* **REQUIRED ACTION**
Retype, word for word, every line of the records below starting at the one that contains "ATOM 116 N N" and ending at the one that contains "ATOM 144 O O"; include both of those lines and nothing more.

─── DATA SHOWN ───

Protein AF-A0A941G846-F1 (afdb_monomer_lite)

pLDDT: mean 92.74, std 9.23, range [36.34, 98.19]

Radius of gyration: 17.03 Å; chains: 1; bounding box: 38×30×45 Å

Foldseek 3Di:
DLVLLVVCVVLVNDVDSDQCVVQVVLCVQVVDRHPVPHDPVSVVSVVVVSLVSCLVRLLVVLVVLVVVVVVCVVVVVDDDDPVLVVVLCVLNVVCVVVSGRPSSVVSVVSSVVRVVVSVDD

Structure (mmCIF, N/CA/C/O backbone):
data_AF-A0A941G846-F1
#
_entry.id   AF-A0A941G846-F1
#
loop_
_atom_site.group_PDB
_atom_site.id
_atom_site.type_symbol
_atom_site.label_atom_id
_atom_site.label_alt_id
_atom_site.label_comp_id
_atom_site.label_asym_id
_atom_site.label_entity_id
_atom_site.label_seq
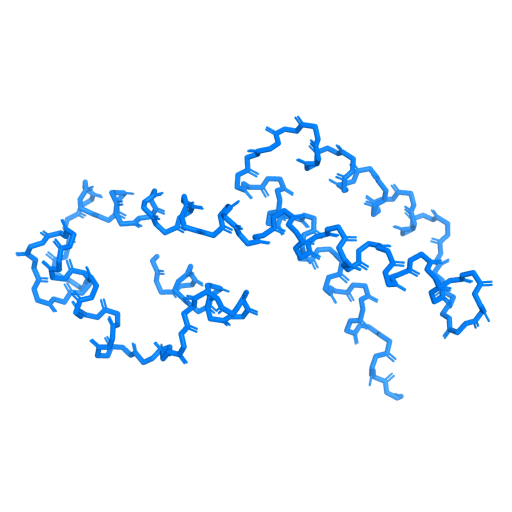_id
_atom_site.pdbx_PDB_ins_code
_atom_site.Cartn_x
_atom_site.Cartn_y
_atom_site.Cartn_z
_atom_site.occupancy
_atom_site.B_iso_or_equiv
_atom_site.auth_seq_id
_atom_site.auth_comp_id
_atom_site.auth_asym_id
_atom_site.auth_atom_id
_atom_site.pdbx_PDB_model_num
ATOM 1 N N . VAL A 1 1 ? 10.781 -2.633 -7.234 1.00 94.06 1 VAL A N 1
ATOM 2 C CA . VAL A 1 1 ? 9.951 -3.502 -8.111 1.00 94.06 1 VAL A CA 1
ATOM 3 C C . VAL A 1 1 ? 9.409 -4.728 -7.376 1.00 94.06 1 VAL A C 1
ATOM 5 O O . VAL A 1 1 ? 8.200 -4.796 -7.224 1.00 94.06 1 VAL A O 1
ATOM 8 N N . ARG A 1 2 ? 10.247 -5.640 -6.852 1.00 97.19 2 ARG A N 1
ATOM 9 C CA . ARG A 1 2 ? 9.788 -6.842 -6.109 1.00 97.19 2 ARG A CA 1
ATOM 10 C C . ARG A 1 2 ? 8.796 -6.550 -4.979 1.00 97.19 2 ARG A C 1
ATOM 12 O O . ARG A 1 2 ? 7.747 -7.173 -4.916 1.00 97.19 2 ARG A O 1
ATOM 19 N N . ALA A 1 3 ? 9.077 -5.546 -4.147 1.00 96.69 3 ALA A N 1
ATOM 20 C CA . ALA A 1 3 ? 8.165 -5.146 -3.072 1.00 96.69 3 ALA A CA 1
ATOM 21 C C . ALA A 1 3 ? 6.765 -4.760 -3.593 1.00 96.69 3 ALA A C 1
ATOM 23 O O . ALA A 1 3 ? 5.767 -5.210 -3.048 1.00 96.69 3 ALA A O 1
ATOM 24 N N . LEU A 1 4 ? 6.682 -4.004 -4.696 1.00 97.19 4 LEU A N 1
ATOM 25 C CA . LEU A 1 4 ? 5.401 -3.645 -5.322 1.00 97.19 4 LEU A CA 1
ATOM 26 C C . LEU A 1 4 ? 4.687 -4.856 -5.933 1.00 97.19 4 LEU A C 1
ATOM 28 O O . LEU A 1 4 ? 3.463 -4.909 -5.929 1.00 97.19 4 LEU A O 1
ATOM 32 N N . TRP A 1 5 ? 5.436 -5.828 -6.452 1.00 97.88 5 TRP A N 1
ATOM 33 C CA . TRP A 1 5 ? 4.869 -7.074 -6.966 1.00 97.88 5 TRP A CA 1
ATOM 34 C C . TRP A 1 5 ? 4.197 -7.893 -5.861 1.00 97.88 5 TRP A C 1
ATOM 36 O O . TRP A 1 5 ? 3.043 -8.294 -5.995 1.00 97.88 5 TRP A O 1
ATOM 46 N N . LEU A 1 6 ? 4.894 -8.071 -4.736 1.00 97.75 6 LEU A N 1
ATOM 47 C CA . LEU A 1 6 ? 4.346 -8.738 -3.555 1.00 97.75 6 LEU A CA 1
ATOM 48 C C . LEU A 1 6 ? 3.174 -7.958 -2.963 1.00 97.75 6 LEU A C 1
ATOM 50 O O . LEU A 1 6 ? 2.169 -8.551 -2.582 1.00 97.75 6 LEU A O 1
ATOM 54 N N . PHE A 1 7 ? 3.265 -6.630 -2.953 1.00 97.38 7 PHE A N 1
ATOM 55 C CA . PHE A 1 7 ? 2.169 -5.779 -2.519 1.00 97.38 7 PHE A CA 1
ATOM 56 C C . PHE A 1 7 ? 0.919 -5.988 -3.380 1.00 97.38 7 PHE A C 1
ATOM 58 O O . PHE A 1 7 ? -0.151 -6.236 -2.844 1.00 97.38 7 PHE A O 1
ATOM 65 N N . LEU A 1 8 ? 1.036 -6.018 -4.712 1.00 97.69 8 LEU A N 1
ATOM 66 C CA . LEU A 1 8 ? -0.095 -6.340 -5.593 1.00 97.69 8 LEU A CA 1
ATOM 67 C C . LEU A 1 8 ? -0.711 -7.714 -5.308 1.00 97.69 8 LEU A C 1
ATOM 69 O O . LEU A 1 8 ? -1.917 -7.883 -5.486 1.00 97.69 8 LEU A O 1
ATOM 73 N N . HIS A 1 9 ? 0.090 -8.691 -4.884 1.00 97.44 9 HIS A N 1
ATOM 74 C CA . HIS A 1 9 ? -0.432 -9.986 -4.461 1.00 97.44 9 HIS A CA 1
ATOM 75 C C . HIS A 1 9 ? -1.238 -9.878 -3.161 1.00 97.44 9 HIS A C 1
ATOM 77 O O . HIS A 1 9 ? -2.343 -10.408 -3.095 1.00 97.44 9 HIS A O 1
ATOM 83 N N . GLN A 1 10 ? -0.748 -9.121 -2.174 1.00 95.62 10 GLN A N 1
ATOM 84 C CA . GLN A 1 10 ? -1.491 -8.828 -0.940 1.00 95.62 10 GLN A CA 1
ATOM 85 C C . GLN A 1 10 ? -2.805 -8.082 -1.215 1.00 95.62 10 GLN A C 1
ATOM 87 O O . GLN A 1 10 ? -3.817 -8.362 -0.581 1.00 95.62 10 GLN A O 1
ATOM 92 N N . LEU A 1 11 ? -2.818 -7.189 -2.210 1.00 95.19 11 LEU A N 1
ATOM 93 C CA . LEU A 1 11 ? -4.037 -6.513 -2.666 1.00 95.19 11 LEU A CA 1
ATOM 94 C C . LEU A 1 11 ? -4.993 -7.438 -3.455 1.00 95.19 11 LEU A C 1
ATOM 96 O O . LEU A 1 11 ? -6.065 -7.000 -3.867 1.00 95.19 11 LEU A O 1
ATOM 100 N N . GLY A 1 12 ? -4.605 -8.685 -3.744 1.00 95.50 12 GLY A N 1
ATOM 101 C CA . GLY A 1 12 ? -5.368 -9.621 -4.580 1.00 95.50 12 GLY A CA 1
ATOM 102 C C . GLY A 1 12 ? -5.334 -9.317 -6.085 1.00 95.50 12 GLY A C 1
ATOM 103 O O . GLY A 1 12 ? -5.981 -10.006 -6.873 1.00 95.50 12 GLY A O 1
ATOM 104 N N . ALA A 1 13 ? -4.564 -8.312 -6.515 1.00 94.94 13 ALA A N 1
ATOM 105 C CA . ALA A 1 13 ? -4.440 -7.910 -7.916 1.00 94.94 13 ALA A CA 1
ATOM 106 C C . ALA A 1 13 ? -3.581 -8.888 -8.739 1.00 94.94 13 ALA A C 
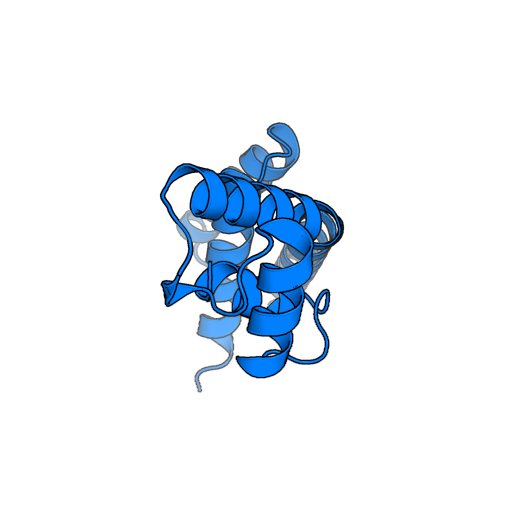1
ATOM 108 O O . ALA A 1 13 ? -3.804 -9.067 -9.939 1.00 94.94 13 ALA A O 1
ATOM 109 N N . VAL A 1 14 ? -2.601 -9.528 -8.094 1.00 96.12 14 VAL A N 1
ATOM 110 C CA . VAL A 1 14 ? -1.745 -10.574 -8.670 1.00 96.12 14 VAL A CA 1
ATOM 111 C C . VAL A 1 14 ? -2.051 -11.899 -7.981 1.00 96.12 14 VAL A C 1
ATOM 113 O O . VAL A 1 14 ? -2.008 -11.991 -6.762 1.00 96.12 14 VAL A O 1
ATOM 116 N N . LYS A 1 15 ? -2.326 -12.955 -8.756 1.00 94.94 15 LYS A N 1
ATOM 117 C CA . LYS A 1 15 ? -2.602 -14.296 -8.205 1.00 94.94 15 LYS A CA 1
ATOM 118 C C . LYS A 1 15 ? -1.337 -15.083 -7.863 1.00 94.94 15 LYS A C 1
ATOM 120 O O . LYS A 1 15 ? -1.309 -15.772 -6.855 1.00 94.94 15 LYS A O 1
ATOM 125 N N . ASN A 1 16 ? -0.311 -14.997 -8.711 1.00 95.88 16 ASN A N 1
ATOM 126 C CA . ASN A 1 16 ? 0.938 -15.740 -8.560 1.00 95.88 16 ASN A CA 1
ATOM 127 C C . ASN A 1 16 ? 2.092 -14.765 -8.242 1.00 95.88 16 ASN A C 1
ATOM 129 O O . ASN A 1 16 ? 2.512 -14.045 -9.150 1.00 95.88 16 ASN A O 1
ATOM 133 N N . PRO A 1 17 ? 2.607 -14.736 -6.996 1.00 96.12 17 PRO A N 1
ATOM 134 C CA . PRO A 1 17 ? 3.678 -13.827 -6.583 1.00 96.12 17 PRO A CA 1
ATOM 135 C C . PRO A 1 17 ? 5.095 -14.303 -6.947 1.00 96.12 17 PRO A C 1
ATOM 137 O O . PRO A 1 17 ? 6.053 -13.627 -6.584 1.00 96.12 17 PRO A O 1
ATOM 140 N N . SER A 1 18 ? 5.250 -15.439 -7.635 1.00 97.00 18 SER A N 1
ATOM 141 C CA . SER A 1 18 ? 6.560 -16.020 -7.974 1.00 97.00 18 SER A CA 1
ATOM 142 C C . SER A 1 18 ? 7.475 -15.090 -8.787 1.00 97.00 18 SER A C 1
ATOM 144 O O . SER A 1 18 ? 7.010 -14.210 -9.525 1.00 97.00 18 SER A O 1
ATOM 146 N N . GLU A 1 19 ? 8.792 -15.305 -8.676 1.00 95.06 19 GLU A N 1
ATOM 147 C CA . GLU A 1 19 ? 9.795 -14.557 -9.449 1.00 95.06 19 GLU A CA 1
ATOM 148 C C . GLU A 1 19 ? 9.688 -14.863 -10.950 1.00 95.06 19 GLU A C 1
ATOM 150 O O . GLU A 1 19 ? 9.919 -13.971 -11.761 1.00 95.06 19 GLU A O 1
ATOM 155 N N . GLU A 1 20 ? 9.262 -16.066 -11.347 1.00 96.38 20 GLU A N 1
ATOM 156 C CA . GLU A 1 20 ? 9.013 -16.406 -12.751 1.00 96.38 20 GLU A CA 1
ATOM 157 C C . GLU A 1 20 ? 7.872 -15.563 -13.338 1.00 96.38 20 GLU A C 1
ATOM 159 O O . GLU A 1 20 ? 7.980 -15.032 -14.448 1.00 96.38 20 GLU A O 1
ATOM 164 N N . ALA A 1 21 ? 6.784 -15.380 -12.580 1.00 96.50 21 ALA A N 1
ATOM 165 C CA . ALA A 1 21 ? 5.679 -14.517 -12.991 1.00 96.50 21 ALA A CA 1
ATOM 166 C C . ALA A 1 21 ? 6.110 -13.042 -13.067 1.00 96.50 21 ALA A C 1
ATOM 168 O O . ALA A 1 21 ? 5.724 -12.327 -14.001 1.00 96.50 21 ALA A O 1
ATOM 169 N N . LEU A 1 22 ? 6.958 -12.596 -12.133 1.00 97.06 22 LEU A N 1
ATOM 170 C CA . LEU A 1 22 ? 7.556 -11.264 -12.179 1.00 97.06 22 LEU A CA 1
ATOM 171 C C . LEU A 1 22 ? 8.464 -11.094 -13.408 1.00 97.06 22 LEU A C 1
ATOM 173 O O . LEU A 1 22 ? 8.363 -10.080 -14.095 1.00 97.06 22 LEU A O 1
ATOM 177 N N . ALA A 1 23 ? 9.306 -12.076 -13.732 1.00 96.69 23 ALA A N 1
ATOM 178 C CA . ALA A 1 23 ? 10.170 -12.056 -14.911 1.00 96.69 23 ALA A CA 1
ATOM 179 C C . ALA A 1 23 ? 9.354 -11.954 -16.210 1.00 96.69 23 ALA A C 1
ATOM 181 O O . ALA A 1 23 ? 9.660 -11.130 -17.074 1.00 96.69 23 ALA A O 1
ATOM 182 N N . ALA A 1 24 ? 8.243 -12.691 -16.318 1.00 96.81 24 ALA A N 1
ATOM 183 C CA . ALA A 1 24 ? 7.324 -12.576 -17.451 1.00 96.81 24 ALA A CA 1
ATOM 184 C C . ALA A 1 24 ? 6.705 -11.169 -17.567 1.00 96.81 24 ALA A C 1
ATOM 186 O O . ALA A 1 24 ? 6.607 -10.610 -18.667 1.00 96.81 24 ALA A O 1
ATOM 187 N N . TYR A 1 25 ? 6.323 -10.558 -16.439 1.00 96.75 25 TYR A N 1
ATOM 188 C CA . TYR A 1 25 ? 5.856 -9.171 -16.411 1.00 96.75 25 TYR A CA 1
ATOM 189 C C . TYR A 1 25 ? 6.953 -8.189 -16.855 1.00 96.75 25 TYR A C 1
ATOM 191 O O . TYR A 1 25 ? 6.703 -7.334 -17.710 1.00 96.75 25 TYR A O 1
ATOM 199 N N . VAL A 1 26 ? 8.172 -8.342 -16.329 1.00 96.69 26 VAL A N 1
ATOM 200 C CA . VAL A 1 26 ? 9.342 -7.525 -16.685 1.00 96.69 26 VAL A CA 1
ATOM 201 C C . VAL A 1 26 ? 9.637 -7.627 -18.179 1.00 96.69 26 VAL A C 1
ATOM 203 O O . VAL A 1 26 ? 9.740 -6.597 -18.845 1.00 96.69 26 VAL A O 1
ATOM 206 N N . LYS A 1 27 ? 9.652 -8.836 -18.745 1.00 96.75 27 LYS A N 1
ATOM 207 C CA . LYS A 1 27 ? 9.853 -9.063 -20.181 1.00 96.75 27 LYS A CA 1
ATOM 208 C C . LYS A 1 27 ? 8.807 -8.362 -21.037 1.00 96.75 27 LYS A C 1
ATOM 210 O O . LYS A 1 27 ? 9.136 -7.781 -22.070 1.00 96.75 27 LYS A O 1
ATOM 215 N N . ARG A 1 28 ? 7.545 -8.344 -20.601 1.00 95.69 28 ARG A N 1
ATOM 216 C CA . ARG A 1 28 ? 6.470 -7.654 -21.326 1.00 95.69 28 ARG A CA 1
ATOM 217 C C . ARG A 1 28 ? 6.669 -6.136 -21.368 1.00 95.69 28 ARG A C 1
ATOM 219 O O . ARG A 1 28 ? 6.463 -5.549 -22.434 1.00 95.69 28 ARG A O 1
ATOM 226 N N . ILE A 1 29 ? 7.041 -5.529 -20.239 1.00 94.31 29 ILE A N 1
ATOM 227 C CA . ILE A 1 29 ? 7.111 -4.068 -20.067 1.00 94.31 29 ILE A CA 1
ATOM 228 C C . ILE A 1 29 ? 8.482 -3.502 -20.457 1.00 94.31 29 ILE A C 1
ATOM 230 O O . ILE A 1 29 ? 8.552 -2.592 -21.275 1.00 94.31 29 ILE A O 1
ATOM 234 N N . ALA A 1 30 ? 9.565 -4.054 -19.910 1.00 94.06 30 ALA A N 1
ATOM 235 C CA . ALA A 1 30 ? 10.931 -3.559 -20.078 1.00 94.06 30 ALA A CA 1
ATOM 236 C C . ALA A 1 30 ? 11.705 -4.234 -21.225 1.00 94.06 30 ALA A C 1
ATOM 238 O O . ALA A 1 30 ? 12.796 -3.778 -21.557 1.00 94.06 30 ALA A O 1
ATOM 239 N N . LYS A 1 31 ? 11.147 -5.288 -21.845 1.00 94.69 31 LYS A N 1
ATOM 240 C CA . LYS A 1 31 ? 11.759 -6.049 -22.956 1.00 94.69 31 LYS A CA 1
ATOM 241 C C . LYS A 1 31 ? 13.096 -6.725 -22.608 1.00 94.69 31 LYS A C 1
ATOM 243 O O . LYS A 1 31 ? 13.902 -6.975 -23.496 1.00 94.69 31 LYS A O 1
ATOM 248 N N . VAL A 1 32 ? 13.300 -7.061 -21.333 1.00 95.12 32 VAL A N 1
ATOM 249 C CA . VAL A 1 32 ? 14.451 -7.830 -20.819 1.00 95.12 32 VAL A CA 1
ATOM 250 C C . VAL A 1 32 ? 13.957 -9.060 -20.059 1.00 95.12 32 VAL A C 1
ATOM 252 O O . VAL A 1 32 ? 12.883 -9.002 -19.463 1.00 95.12 32 VAL A O 1
ATOM 255 N N . ASP A 1 33 ? 14.694 -10.174 -20.064 1.00 92.50 33 ASP A N 1
ATOM 256 C CA . ASP A 1 33 ? 14.158 -11.424 -19.495 1.00 92.50 33 ASP A CA 1
ATOM 257 C C . ASP A 1 33 ? 14.092 -11.447 -17.963 1.00 92.50 33 ASP A C 1
ATOM 259 O O . ASP A 1 33 ? 13.310 -12.213 -17.409 1.00 92.50 33 ASP A O 1
ATOM 263 N N . ALA A 1 34 ? 14.870 -10.615 -17.268 1.00 91.25 34 ALA A N 1
ATOM 264 C CA . ALA A 1 34 ? 14.908 -10.603 -15.810 1.00 91.25 34 ALA A CA 1
ATOM 265 C C . ALA A 1 34 ? 15.038 -9.189 -15.242 1.00 91.25 34 ALA A C 1
ATOM 267 O O . ALA A 1 34 ? 15.640 -8.304 -15.850 1.00 91.25 34 ALA A O 1
ATOM 268 N N . LEU A 1 35 ? 14.524 -8.994 -14.022 1.00 92.44 35 LEU A N 1
ATOM 269 C CA . LEU A 1 35 ? 14.590 -7.713 -13.312 1.00 92.44 35 LEU A CA 1
ATOM 270 C C . LEU A 1 35 ? 16.031 -7.215 -13.134 1.00 92.44 35 LEU A C 1
ATOM 272 O O . LEU A 1 35 ? 16.284 -6.026 -13.237 1.00 92.44 35 LEU A O 1
ATOM 276 N N . GLN A 1 36 ? 16.993 -8.106 -12.903 1.00 94.62 36 GLN A N 1
ATOM 277 C CA . GLN A 1 36 ? 18.398 -7.718 -12.724 1.00 94.62 36 GLN A CA 1
ATOM 278 C C . GLN A 1 36 ? 19.058 -7.153 -13.995 1.00 94.62 36 GLN A C 1
ATOM 280 O O . GLN A 1 36 ? 20.167 -6.636 -13.924 1.00 94.62 36 GLN A O 1
ATOM 285 N N . TRP A 1 37 ? 18.398 -7.263 -15.153 1.00 95.50 37 TRP A N 1
ATOM 286 C CA . TRP A 1 37 ? 18.885 -6.746 -16.435 1.00 95.50 37 TRP A CA 1
ATOM 287 C C . TRP A 1 37 ? 18.239 -5.414 -16.824 1.00 95.50 37 TRP A C 1
ATOM 289 O O . TRP A 1 37 ? 18.498 -4.903 -17.911 1.00 95.50 37 TRP A O 1
ATOM 299 N N . THR A 1 38 ? 17.393 -4.838 -15.964 1.00 96.06 38 THR A N 1
ATOM 300 C CA . THR A 1 38 ? 16.787 -3.531 -16.224 1.00 96.06 38 THR A CA 1
ATOM 301 C C . THR A 1 38 ? 17.762 -2.401 -15.918 1.00 96.06 38 THR A C 1
ATOM 303 O O . THR A 1 38 ? 18.408 -2.393 -14.873 1.00 96.06 38 THR A O 1
ATOM 306 N N . ASN A 1 39 ? 17.798 -1.389 -16.779 1.00 96.19 39 ASN A N 1
ATOM 307 C CA . ASN A 1 39 ? 18.428 -0.107 -16.476 1.00 96.19 39 ASN A CA 1
ATOM 308 C C . ASN A 1 39 ? 17.505 0.797 -15.628 1.00 96.19 39 ASN A C 1
ATOM 310 O O . ASN A 1 39 ? 16.375 0.424 -15.292 1.00 96.19 39 ASN A O 1
ATOM 314 N N . GLY A 1 40 ? 17.980 1.999 -15.281 1.00 95.50 40 GLY A N 1
ATOM 315 C CA . GLY A 1 40 ? 17.229 2.964 -14.466 1.00 95.50 40 GLY A CA 1
ATOM 316 C C . GLY A 1 40 ? 15.862 3.321 -15.056 1.00 95.50 40 GLY A C 1
ATOM 317 O O . GLY A 1 40 ? 14.844 3.140 -14.391 1.00 95.50 40 GLY A O 1
ATOM 318 N N . ASN A 1 41 ? 15.821 3.710 -16.332 1.00 95.50 41 ASN A N 1
ATOM 319 C CA . ASN A 1 41 ? 14.582 4.110 -17.010 1.00 95.50 41 ASN A CA 1
ATOM 320 C C . ASN A 1 41 ? 13.572 2.951 -17.091 1.00 95.50 41 ASN A C 1
ATOM 322 O O . ASN A 1 41 ? 12.374 3.135 -16.886 1.00 95.50 41 ASN A O 1
ATOM 326 N N . GLN A 1 42 ? 14.048 1.732 -17.360 1.00 96.62 42 GLN A N 1
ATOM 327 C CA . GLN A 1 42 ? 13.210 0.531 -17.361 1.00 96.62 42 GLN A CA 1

───

* **WRITTEN RESPONSE**
ATOM 116 N N . LYS A 1 15 ? -2.326 -12.955 -8.756 1.00 94.94 15 LYS A N 1
ATOM 117 C CA . LYS A 1 15 ? -2.602 -14.296 -8.205 1.00 94.94 15 LYS A CA 1
ATOM 118 C C . LYS A 1 15 ? -1.337 -15.083 -7.863 1.00 94.94 15 LYS A C 1
ATOM 120 O O . LYS A 1 15 ? -1.309 -15.772 -6.855 1.00 94.94 15 LYS A O 1
ATOM 125 N N . ASN A 1 16 ? -0.311 -14.997 -8.711 1.00 95.88 16 ASN A N 1
ATOM 126 C CA . ASN A 1 16 ? 0.938 -15.740 -8.560 1.00 95.88 16 ASN A CA 1
ATOM 127 C C . ASN A 1 16 ? 2.092 -14.765 -8.242 1.00 95.88 16 ASN A C 1
ATOM 129 O O . ASN A 1 16 ? 2.512 -14.045 -9.150 1.00 95.88 16 ASN A O 1
ATOM 133 N N . PRO A 1 17 ? 2.607 -14.736 -6.996 1.00 96.12 17 PRO A N 1
ATOM 134 C CA . PRO A 1 17 ? 3.678 -13.827 -6.583 1.00 96.12 17 PRO A CA 1
ATOM 135 C C . PRO A 1 17 ? 5.095 -14.303 -6.947 1.00 96.12 17 PRO A C 1
ATOM 137 O O . PRO A 1 17 ? 6.053 -13.627 -6.584 1.00 96.12 17 PRO A O 1
ATOM 140 N N . SER A 1 18 ? 5.250 -15.439 -7.635 1.00 97.00 18 SER A N 1
ATOM 141 C CA . SER A 1 18 ? 6.560 -16.020 -7.974 1.00 97.00 18 SER A CA 1
ATOM 142 C C . SER A 1 18 ? 7.475 -15.090 -8.787 1.00 97.00 18 SER A C 1
ATOM 144 O O . SER A 1 18 ? 7.010 -14.210 -9.525 1.00 97.00 18 SER A O 1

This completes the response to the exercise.